Electrophotographic system

Abstract

 An electrophotographic system includes a corona-charging device (10) for applying a charge to a surface and having a coronode (12) driven to a corona-producing condition; a conductive grid (16) interposed between the surface to be charged and the coronode, the conductive grid having a self-biasing arrangement to control the voltage thereon produced by corona current from the coronode, the self-biasing arrangement including a current-sink device between the conductive grid and a common lead; and a power supply takeoff, electrically connected between the conductive grid and the current-sink device, and having a voltage thereat controlled by the current-sink device. An electrostatic voltmeter (100) drivable by such an arrangement includes a probe for detecting voltage on a surface and producing a representative voltage signal; a low-current, high-voltage supply such as that available at the conductive grid; a constant current source (102); a current-sink device connected to the constant current source and having a constant voltage drop thereacross, and providing first and second floating voltages and a relative common lead therebetween; and a voltage controller variably controlling the voltage level at the current-sink device in response to the representative voltage signal; a signal-processing device for conditioning the representative voltage signal for variably controlling the voltage controller; an amplifier (208) driven by the first and second floating voltages.

Description

[0001] The present invention relates generally to the use of a self-biased scorotron screen as a power supply in an electrophotographic device, and an electrostatic voltmeter drivable by such a power supply.

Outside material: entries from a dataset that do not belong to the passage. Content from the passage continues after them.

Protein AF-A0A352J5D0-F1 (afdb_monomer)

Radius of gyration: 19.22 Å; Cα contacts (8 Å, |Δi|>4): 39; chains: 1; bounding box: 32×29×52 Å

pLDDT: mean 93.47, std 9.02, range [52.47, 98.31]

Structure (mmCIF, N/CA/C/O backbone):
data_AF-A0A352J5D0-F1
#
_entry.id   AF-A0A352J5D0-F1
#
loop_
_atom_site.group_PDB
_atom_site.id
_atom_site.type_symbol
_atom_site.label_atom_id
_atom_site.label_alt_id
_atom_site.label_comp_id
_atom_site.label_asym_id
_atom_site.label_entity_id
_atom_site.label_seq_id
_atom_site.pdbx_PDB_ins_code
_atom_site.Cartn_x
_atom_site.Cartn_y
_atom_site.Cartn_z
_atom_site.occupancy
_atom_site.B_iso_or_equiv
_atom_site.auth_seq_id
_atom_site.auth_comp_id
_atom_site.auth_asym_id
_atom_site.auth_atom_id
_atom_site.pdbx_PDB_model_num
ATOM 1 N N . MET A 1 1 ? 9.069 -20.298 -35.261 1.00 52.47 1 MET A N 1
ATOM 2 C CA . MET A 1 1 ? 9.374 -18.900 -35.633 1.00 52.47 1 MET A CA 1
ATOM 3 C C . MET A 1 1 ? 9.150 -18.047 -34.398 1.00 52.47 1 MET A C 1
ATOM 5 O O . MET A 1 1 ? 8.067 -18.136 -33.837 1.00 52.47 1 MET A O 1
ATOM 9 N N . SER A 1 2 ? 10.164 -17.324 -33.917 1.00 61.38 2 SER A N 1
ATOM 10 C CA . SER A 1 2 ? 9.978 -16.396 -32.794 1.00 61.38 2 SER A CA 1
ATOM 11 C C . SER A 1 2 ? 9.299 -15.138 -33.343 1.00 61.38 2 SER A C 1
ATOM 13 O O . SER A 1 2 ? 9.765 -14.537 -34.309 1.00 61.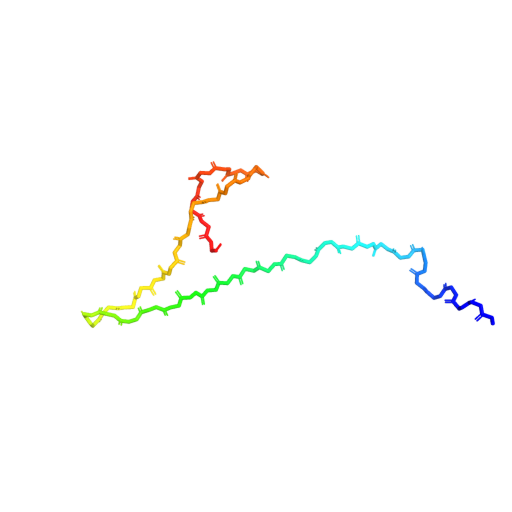38 2 SER A O 1
ATOM 15 N N . THR A 1 3 ? 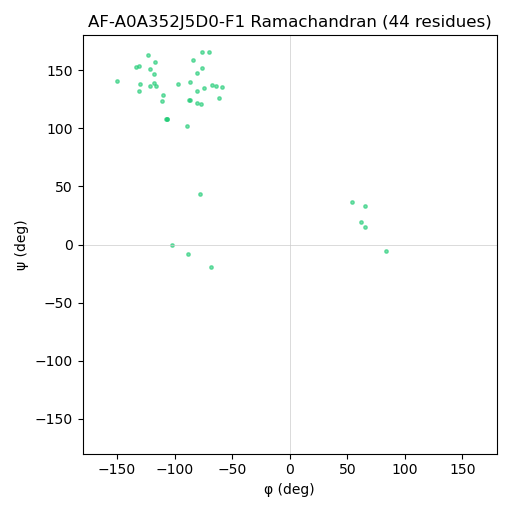8.128 -14.811 -32.810 1.00 71.69 3 THR A N 1
ATOM 16 C CA . THR A 1 3 ? 7.351 -13.648 -33.228 1.00 71.69 3 THR A CA 1
ATOM 17 C C . THR A 1 3 ? 7.782 -12.441 -32.399 1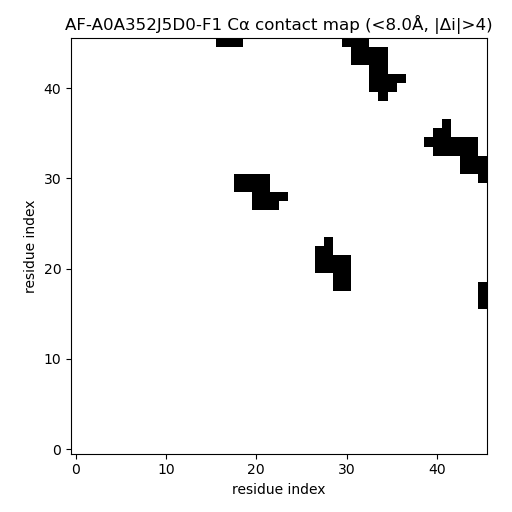.00 71.69 3 THR A C 1
ATOM 19 O O . THR A 1 3 ? 7.401 -12.324 -31.236 1.00 71.69 3 THR A O 1
ATOM 22 N N . GLY A 1 4 ? 8.598 -11.560 -32.978 1.00 82.31 4 GLY A N 1
ATOM 23 C CA . GLY A 1 4 ? 9.143 -10.359 -32.326 1.00 82.31 4 GLY A CA 1
ATOM 24 C C . GLY A 1 4 ? 8.160 -9.189 -32.225 1.00 82.31 4 GLY A C 1
ATOM 25 O O . GLY A 1 4 ? 8.525 -8.058 -32.533 1.00 82.31 4 GLY A O 1
ATOM 26 N N . PHE A 1 5 ? 6.905 -9.439 -31.852 1.00 90.19 5 PHE A N 1
ATOM 27 C CA . PHE A 1 5 ? 5.921 -8.365 -31.701 1.00 90.19 5 PHE A CA 1
ATOM 28 C C . PHE A 1 5 ? 6.286 -7.458 -30.510 1.00 90.19 5 PHE A C 1
ATOM 30 O O . PHE A 1 5 ? 6.686 -7.953 -29.456 1.00 90.19 5 PHE A O 1
ATOM 37 N N . TYR A 1 6 ? 6.152 -6.138 -30.696 1.00 90.81 6 TYR A N 1
ATOM 38 C CA . TYR A 1 6 ? 6.338 -5.090 -29.673 1.00 90.81 6 TYR A CA 1
ATOM 39 C C . TYR A 1 6 ? 7.748 -4.987 -29.056 1.00 90.81 6 TYR A C 1
ATOM 41 O O . TYR A 1 6 ? 7.941 -4.396 -27.997 1.00 90.81 6 TYR A O 1
ATOM 49 N N . SER A 1 7 ? 8.774 -5.539 -29.714 1.00 91.00 7 SER A N 1
ATOM 50 C CA . SER A 1 7 ? 10.149 -5.547 -29.185 1.00 91.00 7 SER A CA 1
ATOM 51 C C . SER A 1 7 ? 10.814 -4.167 -29.120 1.00 91.00 7 SER A C 1
ATOM 53 O O . SER A 1 7 ? 11.802 -4.010 -28.408 1.00 91.00 7 SER A O 1
ATOM 55 N N . HIS A 1 8 ? 10.300 -3.194 -29.875 1.00 93.38 8 HIS A N 1
ATOM 56 C CA . HIS A 1 8 ? 10.807 -1.819 -29.928 1.00 93.38 8 HIS A CA 1
ATOM 57 C C . HIS A 1 8 ? 9.944 -0.839 -29.124 1.00 93.38 8 HIS A C 1
ATOM 59 O O . HIS A 1 8 ? 10.267 0.346 -29.065 1.00 93.38 8 HIS A O 1
ATOM 65 N N . ASP A 1 9 ? 8.868 -1.323 -28.502 1.00 94.56 9 ASP A N 1
ATOM 66 C CA . ASP A 1 9 ? 7.979 -0.472 -27.728 1.00 94.56 9 ASP A CA 1
ATOM 67 C C . ASP A 1 9 ? 8.550 -0.214 -26.336 1.00 94.56 9 ASP A C 1
ATOM 69 O O . ASP A 1 9 ? 9.233 -1.050 -25.730 1.00 94.56 9 ASP A O 1
ATOM 73 N N . ALA A 1 10 ? 8.256 0.972 -25.812 1.00 94.75 10 ALA A N 1
ATOM 74 C CA . ALA A 1 10 ? 8.668 1.353 -24.474 1.00 94.75 10 ALA A CA 1
ATOM 75 C C . ALA A 1 10 ? 7.996 0.459 -23.421 1.00 94.75 10 ALA A C 1
ATOM 77 O O . ALA A 1 10 ? 6.793 0.195 -23.468 1.00 94.75 10 ALA A O 1
ATOM 78 N N . LYS A 1 11 ? 8.780 0.031 -22.428 1.00 94.44 11 LYS A N 1
ATOM 79 C CA . LYS A 1 11 ? 8.276 -0.682 -21.252 1.00 94.44 11 LYS A CA 1
ATOM 80 C C . LYS A 1 11 ? 8.082 0.299 -20.108 1.00 94.44 11 LYS A C 1
ATOM 82 O O . LYS A 1 11 ? 8.948 1.130 -19.849 1.00 94.44 11 LYS A O 1
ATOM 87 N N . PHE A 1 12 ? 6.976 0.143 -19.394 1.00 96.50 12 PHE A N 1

[0002] In electrophotographic applications such as xerography, a charge-retentive surface is electrostatically charged, and exposed to a light pattern of an original image to be reproduced, to discharge the surface selectively in accordance with the pattern. The resulting pattern of charged and discharged areas on that surface form an electrostatic charge pattern (an electrostatic latent image) conforming to the original image. The latent image is developed by contacting it with a finely-divided electrostatically attractable powder referred to as "toner". Toner is held on the image areas by the electrostatic charge on the surface. Thus, a toner image is produced in conformity with a light image of the original being reproduced. The toner image may then be transferred to a substrate (e.g., paper), and the image affixed thereto to form a permanent record of the image to be reproduced. The process is well known, and is useful for light lens copying from an original, and printing applications from electronically generated or stored originals, where a charged surface may be discharged in a variety of ways.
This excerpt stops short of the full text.